What I find interesting in that article was that he was shooting some heavy charges of BH209. Max load of 209 is only 120 grains with anything 300 grains and less. He was shooting some loads at 140 and 150. I know 120 grains of BH produces more than 150 grains od triple seven at he shoulder...not sure if that translates into more velocity but my suspicion is that it certainly does. 140-150 of BH is pushing it imo...certainly the Knight. T/C's and savages can handle it but it's still pushing it.


----------



## 3fingervic (Jan 28, 2009)

What's the price ? I didn't see that in the review. Nice looking M/L though


----------



## Swamp Monster (Jan 11, 2002)

3fingervic said:


> What's the price ? I didn't see that in the review. Nice looking M/L though


I would guess at least $500-$600 and up depending on stock/finish....maybe more. It's a top end gun and will sell for a top end price.


----------



## Toby (Feb 18, 2009)

Hey guys, this is Toby. Just wanted to drop in and say thanks for discussing the new Knight Extreme Ultimate Slam.

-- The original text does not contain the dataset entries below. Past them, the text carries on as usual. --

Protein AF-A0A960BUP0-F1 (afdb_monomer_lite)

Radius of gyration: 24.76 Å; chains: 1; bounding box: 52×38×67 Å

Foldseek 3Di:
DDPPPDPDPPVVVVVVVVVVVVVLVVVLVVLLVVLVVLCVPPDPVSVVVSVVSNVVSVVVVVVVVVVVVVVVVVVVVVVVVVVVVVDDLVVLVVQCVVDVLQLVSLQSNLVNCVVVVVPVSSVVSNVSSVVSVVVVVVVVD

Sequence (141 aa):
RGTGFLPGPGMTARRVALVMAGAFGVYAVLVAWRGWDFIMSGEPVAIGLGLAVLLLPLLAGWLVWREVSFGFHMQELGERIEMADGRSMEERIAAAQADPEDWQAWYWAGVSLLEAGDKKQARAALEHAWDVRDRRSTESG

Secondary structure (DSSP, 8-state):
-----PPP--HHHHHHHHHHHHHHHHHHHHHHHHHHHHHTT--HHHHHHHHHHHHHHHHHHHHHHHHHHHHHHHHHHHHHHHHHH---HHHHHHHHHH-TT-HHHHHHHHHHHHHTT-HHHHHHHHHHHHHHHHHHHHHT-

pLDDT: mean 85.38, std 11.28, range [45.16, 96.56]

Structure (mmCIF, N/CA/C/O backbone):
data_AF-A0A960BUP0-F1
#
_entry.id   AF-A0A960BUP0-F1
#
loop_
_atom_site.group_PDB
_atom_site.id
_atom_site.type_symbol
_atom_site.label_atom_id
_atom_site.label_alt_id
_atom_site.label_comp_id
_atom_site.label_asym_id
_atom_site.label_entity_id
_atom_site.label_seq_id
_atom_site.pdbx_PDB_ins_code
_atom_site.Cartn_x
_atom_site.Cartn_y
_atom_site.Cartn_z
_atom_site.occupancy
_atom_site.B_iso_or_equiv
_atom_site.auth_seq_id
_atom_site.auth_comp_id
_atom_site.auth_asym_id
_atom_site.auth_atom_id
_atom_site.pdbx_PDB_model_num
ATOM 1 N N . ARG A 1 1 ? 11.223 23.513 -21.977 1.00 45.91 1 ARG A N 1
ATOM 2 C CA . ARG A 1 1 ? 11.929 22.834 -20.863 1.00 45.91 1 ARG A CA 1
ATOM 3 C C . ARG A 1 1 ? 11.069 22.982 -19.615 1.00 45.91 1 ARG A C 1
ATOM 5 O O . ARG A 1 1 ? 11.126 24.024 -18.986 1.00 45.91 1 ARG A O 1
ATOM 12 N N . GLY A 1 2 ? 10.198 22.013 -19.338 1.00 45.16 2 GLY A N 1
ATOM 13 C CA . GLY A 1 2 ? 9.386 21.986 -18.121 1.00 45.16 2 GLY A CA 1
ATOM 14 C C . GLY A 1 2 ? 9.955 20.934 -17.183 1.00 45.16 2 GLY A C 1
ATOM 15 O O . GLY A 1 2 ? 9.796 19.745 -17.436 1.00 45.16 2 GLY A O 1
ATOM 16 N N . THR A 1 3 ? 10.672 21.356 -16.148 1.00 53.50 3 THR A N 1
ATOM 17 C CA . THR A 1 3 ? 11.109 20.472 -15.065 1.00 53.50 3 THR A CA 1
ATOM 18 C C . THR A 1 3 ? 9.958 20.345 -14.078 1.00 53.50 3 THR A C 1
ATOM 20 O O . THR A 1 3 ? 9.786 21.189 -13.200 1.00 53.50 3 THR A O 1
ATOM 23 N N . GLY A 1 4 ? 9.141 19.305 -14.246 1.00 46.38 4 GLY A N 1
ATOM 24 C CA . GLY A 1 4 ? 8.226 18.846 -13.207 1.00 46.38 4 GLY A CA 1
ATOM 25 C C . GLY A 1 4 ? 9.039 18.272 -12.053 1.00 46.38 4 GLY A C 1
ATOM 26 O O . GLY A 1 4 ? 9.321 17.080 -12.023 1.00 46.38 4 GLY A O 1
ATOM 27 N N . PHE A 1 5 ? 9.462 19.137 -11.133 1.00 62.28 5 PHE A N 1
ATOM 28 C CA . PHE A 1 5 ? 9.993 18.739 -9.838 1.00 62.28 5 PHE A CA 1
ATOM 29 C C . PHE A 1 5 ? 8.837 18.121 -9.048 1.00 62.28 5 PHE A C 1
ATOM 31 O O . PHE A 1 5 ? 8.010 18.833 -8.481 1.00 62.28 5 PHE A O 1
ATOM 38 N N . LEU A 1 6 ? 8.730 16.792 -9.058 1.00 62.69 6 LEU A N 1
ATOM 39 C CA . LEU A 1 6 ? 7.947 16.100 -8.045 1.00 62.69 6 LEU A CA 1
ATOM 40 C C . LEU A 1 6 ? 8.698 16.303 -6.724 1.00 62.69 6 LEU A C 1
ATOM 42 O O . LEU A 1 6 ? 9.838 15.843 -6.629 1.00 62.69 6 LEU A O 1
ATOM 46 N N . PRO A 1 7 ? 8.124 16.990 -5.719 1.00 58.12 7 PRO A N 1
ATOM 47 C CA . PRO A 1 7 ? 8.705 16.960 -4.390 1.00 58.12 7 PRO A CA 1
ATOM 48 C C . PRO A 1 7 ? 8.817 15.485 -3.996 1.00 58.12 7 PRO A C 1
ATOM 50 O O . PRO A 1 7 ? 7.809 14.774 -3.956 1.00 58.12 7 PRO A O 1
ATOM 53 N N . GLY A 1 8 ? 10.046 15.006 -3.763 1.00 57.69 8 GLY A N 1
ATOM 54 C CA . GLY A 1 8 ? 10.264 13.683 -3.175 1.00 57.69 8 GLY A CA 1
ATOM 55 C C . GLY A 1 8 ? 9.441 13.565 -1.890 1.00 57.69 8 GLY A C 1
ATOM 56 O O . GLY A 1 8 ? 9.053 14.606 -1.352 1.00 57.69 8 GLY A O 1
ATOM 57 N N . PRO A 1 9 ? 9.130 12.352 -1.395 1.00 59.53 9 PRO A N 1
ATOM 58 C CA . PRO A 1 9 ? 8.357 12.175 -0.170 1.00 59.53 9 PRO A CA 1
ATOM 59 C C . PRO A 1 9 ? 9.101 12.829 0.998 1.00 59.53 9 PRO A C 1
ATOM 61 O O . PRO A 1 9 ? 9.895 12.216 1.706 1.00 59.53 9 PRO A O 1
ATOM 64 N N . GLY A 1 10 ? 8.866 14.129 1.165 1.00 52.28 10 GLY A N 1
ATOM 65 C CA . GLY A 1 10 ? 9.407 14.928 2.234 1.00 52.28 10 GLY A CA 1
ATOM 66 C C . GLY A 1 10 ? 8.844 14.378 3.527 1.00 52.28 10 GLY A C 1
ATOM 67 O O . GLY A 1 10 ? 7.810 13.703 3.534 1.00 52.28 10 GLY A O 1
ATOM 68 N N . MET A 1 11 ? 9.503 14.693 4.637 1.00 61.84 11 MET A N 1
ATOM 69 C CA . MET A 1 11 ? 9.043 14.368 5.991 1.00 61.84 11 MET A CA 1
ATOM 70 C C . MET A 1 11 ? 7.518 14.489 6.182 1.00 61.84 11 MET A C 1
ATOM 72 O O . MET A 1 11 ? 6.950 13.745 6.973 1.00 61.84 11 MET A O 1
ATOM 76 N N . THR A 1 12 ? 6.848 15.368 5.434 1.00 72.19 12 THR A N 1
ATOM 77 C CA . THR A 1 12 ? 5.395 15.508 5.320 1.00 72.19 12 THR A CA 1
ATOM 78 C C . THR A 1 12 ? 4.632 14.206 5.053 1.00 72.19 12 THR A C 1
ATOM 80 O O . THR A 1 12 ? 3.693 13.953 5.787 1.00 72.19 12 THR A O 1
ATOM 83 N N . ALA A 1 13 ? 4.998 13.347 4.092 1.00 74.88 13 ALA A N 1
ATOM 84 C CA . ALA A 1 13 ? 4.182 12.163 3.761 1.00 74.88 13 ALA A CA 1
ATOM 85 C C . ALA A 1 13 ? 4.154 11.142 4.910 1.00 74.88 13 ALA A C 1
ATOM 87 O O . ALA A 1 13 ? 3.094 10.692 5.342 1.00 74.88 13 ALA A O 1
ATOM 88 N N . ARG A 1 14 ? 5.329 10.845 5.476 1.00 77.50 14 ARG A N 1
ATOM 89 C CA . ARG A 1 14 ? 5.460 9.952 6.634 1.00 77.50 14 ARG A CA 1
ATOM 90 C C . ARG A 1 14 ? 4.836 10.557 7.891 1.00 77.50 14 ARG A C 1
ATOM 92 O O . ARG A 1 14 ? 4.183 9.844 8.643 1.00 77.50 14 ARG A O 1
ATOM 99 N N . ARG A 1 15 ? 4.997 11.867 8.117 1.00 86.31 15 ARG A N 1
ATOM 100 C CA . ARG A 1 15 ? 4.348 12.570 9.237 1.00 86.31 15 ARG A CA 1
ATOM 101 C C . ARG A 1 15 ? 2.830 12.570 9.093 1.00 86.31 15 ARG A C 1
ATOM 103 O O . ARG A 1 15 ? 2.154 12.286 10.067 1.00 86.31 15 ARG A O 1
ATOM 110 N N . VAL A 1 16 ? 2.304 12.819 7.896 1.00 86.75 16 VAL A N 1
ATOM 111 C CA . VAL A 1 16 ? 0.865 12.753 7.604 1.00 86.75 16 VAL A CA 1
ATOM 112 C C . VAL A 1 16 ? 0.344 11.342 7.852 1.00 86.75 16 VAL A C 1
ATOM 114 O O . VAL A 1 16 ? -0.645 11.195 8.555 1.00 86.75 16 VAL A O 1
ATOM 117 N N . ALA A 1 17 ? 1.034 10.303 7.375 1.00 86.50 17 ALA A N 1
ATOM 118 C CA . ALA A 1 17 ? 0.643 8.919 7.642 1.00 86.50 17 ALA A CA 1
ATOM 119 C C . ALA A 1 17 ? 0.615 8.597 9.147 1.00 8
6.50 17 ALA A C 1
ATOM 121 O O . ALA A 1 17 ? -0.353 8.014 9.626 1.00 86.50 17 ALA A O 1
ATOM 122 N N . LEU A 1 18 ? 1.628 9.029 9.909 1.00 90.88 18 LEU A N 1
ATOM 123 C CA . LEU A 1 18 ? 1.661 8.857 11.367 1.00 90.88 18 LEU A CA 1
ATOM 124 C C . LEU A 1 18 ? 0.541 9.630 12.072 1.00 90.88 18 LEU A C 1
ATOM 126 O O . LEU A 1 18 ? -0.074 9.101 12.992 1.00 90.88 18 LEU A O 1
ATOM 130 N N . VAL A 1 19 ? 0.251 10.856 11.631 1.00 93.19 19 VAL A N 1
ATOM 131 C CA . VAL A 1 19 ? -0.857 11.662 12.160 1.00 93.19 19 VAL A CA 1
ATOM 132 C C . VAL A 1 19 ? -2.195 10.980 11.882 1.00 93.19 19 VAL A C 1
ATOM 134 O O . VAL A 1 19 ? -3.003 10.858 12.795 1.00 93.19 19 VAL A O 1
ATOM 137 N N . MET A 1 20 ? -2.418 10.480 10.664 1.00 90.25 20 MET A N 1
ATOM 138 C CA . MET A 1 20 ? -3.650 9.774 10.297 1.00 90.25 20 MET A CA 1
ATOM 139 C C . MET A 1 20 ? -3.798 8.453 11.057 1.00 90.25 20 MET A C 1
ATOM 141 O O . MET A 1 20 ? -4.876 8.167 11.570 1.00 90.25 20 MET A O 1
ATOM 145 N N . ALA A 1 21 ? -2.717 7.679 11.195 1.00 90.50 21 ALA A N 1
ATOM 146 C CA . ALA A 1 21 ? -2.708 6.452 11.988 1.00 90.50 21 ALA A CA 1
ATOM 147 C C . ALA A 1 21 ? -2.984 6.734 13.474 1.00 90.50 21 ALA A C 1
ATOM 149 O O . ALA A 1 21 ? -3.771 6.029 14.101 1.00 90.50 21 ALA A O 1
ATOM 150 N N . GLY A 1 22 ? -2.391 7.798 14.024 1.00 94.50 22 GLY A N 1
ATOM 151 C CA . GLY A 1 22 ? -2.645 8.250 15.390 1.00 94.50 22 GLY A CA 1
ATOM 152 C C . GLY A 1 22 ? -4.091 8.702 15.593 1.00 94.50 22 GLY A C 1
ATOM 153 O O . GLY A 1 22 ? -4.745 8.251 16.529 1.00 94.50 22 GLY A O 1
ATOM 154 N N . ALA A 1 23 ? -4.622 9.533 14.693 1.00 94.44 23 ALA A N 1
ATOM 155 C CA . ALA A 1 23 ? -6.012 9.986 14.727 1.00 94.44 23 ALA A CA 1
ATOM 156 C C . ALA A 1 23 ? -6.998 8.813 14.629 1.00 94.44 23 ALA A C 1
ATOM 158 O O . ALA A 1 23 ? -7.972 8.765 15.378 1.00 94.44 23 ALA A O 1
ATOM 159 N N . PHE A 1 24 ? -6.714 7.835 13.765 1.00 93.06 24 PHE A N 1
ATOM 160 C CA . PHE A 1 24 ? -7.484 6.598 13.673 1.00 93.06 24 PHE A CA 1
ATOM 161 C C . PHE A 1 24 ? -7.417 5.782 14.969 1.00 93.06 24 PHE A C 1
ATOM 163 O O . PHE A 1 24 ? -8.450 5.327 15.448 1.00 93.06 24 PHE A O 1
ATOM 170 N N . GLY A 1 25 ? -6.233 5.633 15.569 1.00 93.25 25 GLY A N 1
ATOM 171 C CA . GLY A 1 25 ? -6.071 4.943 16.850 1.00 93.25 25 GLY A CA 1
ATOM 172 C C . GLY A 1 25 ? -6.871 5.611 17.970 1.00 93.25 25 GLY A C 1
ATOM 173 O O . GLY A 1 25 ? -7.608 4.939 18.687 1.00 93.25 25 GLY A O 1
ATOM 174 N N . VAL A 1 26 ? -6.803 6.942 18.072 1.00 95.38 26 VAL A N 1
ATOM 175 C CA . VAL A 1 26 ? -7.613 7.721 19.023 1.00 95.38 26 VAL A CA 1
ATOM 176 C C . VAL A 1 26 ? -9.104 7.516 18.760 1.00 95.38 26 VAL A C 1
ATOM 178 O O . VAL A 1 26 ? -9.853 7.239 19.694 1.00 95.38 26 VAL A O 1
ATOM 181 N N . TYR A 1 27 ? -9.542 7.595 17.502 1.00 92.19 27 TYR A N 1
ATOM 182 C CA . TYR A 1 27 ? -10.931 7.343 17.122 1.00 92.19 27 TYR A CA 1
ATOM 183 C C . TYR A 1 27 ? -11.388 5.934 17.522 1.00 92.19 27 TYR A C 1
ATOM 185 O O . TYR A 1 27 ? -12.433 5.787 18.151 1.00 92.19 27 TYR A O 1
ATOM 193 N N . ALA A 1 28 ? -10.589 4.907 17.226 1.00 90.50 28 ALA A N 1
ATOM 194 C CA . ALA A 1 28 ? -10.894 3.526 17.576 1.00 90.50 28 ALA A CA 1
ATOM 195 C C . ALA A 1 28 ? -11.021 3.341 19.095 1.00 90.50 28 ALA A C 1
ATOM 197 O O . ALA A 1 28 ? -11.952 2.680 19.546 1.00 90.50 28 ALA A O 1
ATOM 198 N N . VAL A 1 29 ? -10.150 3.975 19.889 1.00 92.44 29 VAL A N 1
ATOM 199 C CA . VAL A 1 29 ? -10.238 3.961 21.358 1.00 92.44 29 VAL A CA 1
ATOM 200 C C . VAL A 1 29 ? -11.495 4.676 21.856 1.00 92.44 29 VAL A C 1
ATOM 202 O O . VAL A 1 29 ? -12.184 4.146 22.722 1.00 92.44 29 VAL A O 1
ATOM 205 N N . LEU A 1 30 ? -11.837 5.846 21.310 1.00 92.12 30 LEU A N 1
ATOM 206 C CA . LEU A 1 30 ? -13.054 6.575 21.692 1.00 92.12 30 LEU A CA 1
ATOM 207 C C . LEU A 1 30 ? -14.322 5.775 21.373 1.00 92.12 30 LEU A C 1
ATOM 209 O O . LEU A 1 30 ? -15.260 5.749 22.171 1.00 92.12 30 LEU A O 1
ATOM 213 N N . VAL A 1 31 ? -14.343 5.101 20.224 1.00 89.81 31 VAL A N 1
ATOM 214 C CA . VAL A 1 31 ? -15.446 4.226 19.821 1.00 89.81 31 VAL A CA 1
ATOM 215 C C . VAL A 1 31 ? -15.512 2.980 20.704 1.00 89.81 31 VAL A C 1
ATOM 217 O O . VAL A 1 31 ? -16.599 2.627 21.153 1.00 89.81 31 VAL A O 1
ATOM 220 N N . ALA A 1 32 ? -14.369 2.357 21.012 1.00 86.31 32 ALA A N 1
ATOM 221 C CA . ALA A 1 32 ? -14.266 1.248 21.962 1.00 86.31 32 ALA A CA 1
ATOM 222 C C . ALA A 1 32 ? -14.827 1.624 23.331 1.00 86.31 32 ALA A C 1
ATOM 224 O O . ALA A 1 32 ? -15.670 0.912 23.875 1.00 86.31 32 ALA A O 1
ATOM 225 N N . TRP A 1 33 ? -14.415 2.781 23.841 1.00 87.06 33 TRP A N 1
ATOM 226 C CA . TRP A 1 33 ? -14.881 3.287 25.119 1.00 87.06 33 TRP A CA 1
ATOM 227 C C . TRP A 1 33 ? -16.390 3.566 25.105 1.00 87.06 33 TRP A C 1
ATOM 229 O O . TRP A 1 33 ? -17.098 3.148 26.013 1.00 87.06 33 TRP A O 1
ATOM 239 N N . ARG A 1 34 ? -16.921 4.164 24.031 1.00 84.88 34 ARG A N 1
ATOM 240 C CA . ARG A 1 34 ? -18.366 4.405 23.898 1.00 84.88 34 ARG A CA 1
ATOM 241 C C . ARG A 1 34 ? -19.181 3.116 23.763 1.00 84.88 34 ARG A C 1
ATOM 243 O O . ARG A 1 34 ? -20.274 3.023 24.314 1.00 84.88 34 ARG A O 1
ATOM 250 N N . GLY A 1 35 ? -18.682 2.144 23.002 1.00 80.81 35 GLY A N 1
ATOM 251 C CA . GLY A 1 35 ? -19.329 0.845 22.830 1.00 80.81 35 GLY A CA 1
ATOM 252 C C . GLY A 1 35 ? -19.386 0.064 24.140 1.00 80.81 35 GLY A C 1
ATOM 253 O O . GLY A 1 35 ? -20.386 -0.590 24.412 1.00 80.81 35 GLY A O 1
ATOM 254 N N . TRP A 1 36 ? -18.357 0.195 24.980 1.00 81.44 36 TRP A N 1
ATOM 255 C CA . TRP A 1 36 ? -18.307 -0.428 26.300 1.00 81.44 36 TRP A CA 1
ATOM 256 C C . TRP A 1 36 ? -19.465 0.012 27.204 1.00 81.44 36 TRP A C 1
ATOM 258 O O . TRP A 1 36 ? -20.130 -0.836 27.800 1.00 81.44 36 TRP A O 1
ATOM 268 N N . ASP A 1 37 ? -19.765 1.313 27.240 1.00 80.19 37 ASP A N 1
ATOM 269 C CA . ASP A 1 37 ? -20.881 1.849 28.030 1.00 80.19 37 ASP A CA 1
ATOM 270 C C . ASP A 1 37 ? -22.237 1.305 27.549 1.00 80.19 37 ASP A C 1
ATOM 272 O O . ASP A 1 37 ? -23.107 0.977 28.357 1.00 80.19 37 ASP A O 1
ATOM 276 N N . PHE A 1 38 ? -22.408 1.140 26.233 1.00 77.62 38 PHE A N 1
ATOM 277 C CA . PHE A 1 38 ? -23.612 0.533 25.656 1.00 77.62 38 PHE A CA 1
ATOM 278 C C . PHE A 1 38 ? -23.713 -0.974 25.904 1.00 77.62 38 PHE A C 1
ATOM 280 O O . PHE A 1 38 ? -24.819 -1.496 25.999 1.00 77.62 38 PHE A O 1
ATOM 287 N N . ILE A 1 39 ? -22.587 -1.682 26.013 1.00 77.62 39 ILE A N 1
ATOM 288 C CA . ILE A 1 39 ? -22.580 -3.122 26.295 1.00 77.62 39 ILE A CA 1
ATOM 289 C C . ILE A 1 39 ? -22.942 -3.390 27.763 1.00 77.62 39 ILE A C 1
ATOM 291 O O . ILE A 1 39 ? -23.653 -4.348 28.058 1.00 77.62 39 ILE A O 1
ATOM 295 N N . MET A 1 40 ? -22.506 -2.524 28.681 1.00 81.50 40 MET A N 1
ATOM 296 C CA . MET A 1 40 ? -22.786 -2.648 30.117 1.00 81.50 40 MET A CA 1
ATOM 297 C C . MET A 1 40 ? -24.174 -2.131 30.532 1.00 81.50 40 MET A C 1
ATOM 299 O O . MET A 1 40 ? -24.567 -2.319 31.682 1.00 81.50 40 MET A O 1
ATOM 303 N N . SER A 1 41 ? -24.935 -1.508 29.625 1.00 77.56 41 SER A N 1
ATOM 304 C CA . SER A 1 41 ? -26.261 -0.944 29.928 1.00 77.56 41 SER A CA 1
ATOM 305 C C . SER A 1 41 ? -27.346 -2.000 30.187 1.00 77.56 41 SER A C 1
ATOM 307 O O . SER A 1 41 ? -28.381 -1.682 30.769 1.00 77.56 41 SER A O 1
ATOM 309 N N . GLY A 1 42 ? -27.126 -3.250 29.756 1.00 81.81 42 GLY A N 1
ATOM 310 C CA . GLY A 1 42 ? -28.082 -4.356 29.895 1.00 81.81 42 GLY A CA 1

The word I've gotten from Knight is that the rifle will be offered in several different versions...with MSRP starting at $499. As I learn more about the rifle, I'll gladly share.

Keep in mind that what makes this rifle different is that it has been built to handle really heavy "magnum" charges of Blackhorn 209, as well as Triple Seven Magnums and IMR White Hots Pellets. I've shot some with the latter, and will again tomorrow. The rifle has handled several stout loads of BH209 and three White Hots Pellets with sub 1-inch hundred yard group accuracy. And the recoil has not been as bad as I expected.

I'll drop in from time to time, and share what I find out.

Thanks,
Toby


----------



## Swamp Monster (Jan 11, 2002)

Interesting about the magnum loads of BH. After a season of use, I am really impressed with BH so far. Will be interested in hearing your thoughts on these loads over time.


----------



## Luv2hunteup (Mar 22, 2003)

Welcome to the site Toby.


----------



## bowhunting48060 (Aug 18, 2006)

Dammit...just what I need - another muzzleloader :lol:


----------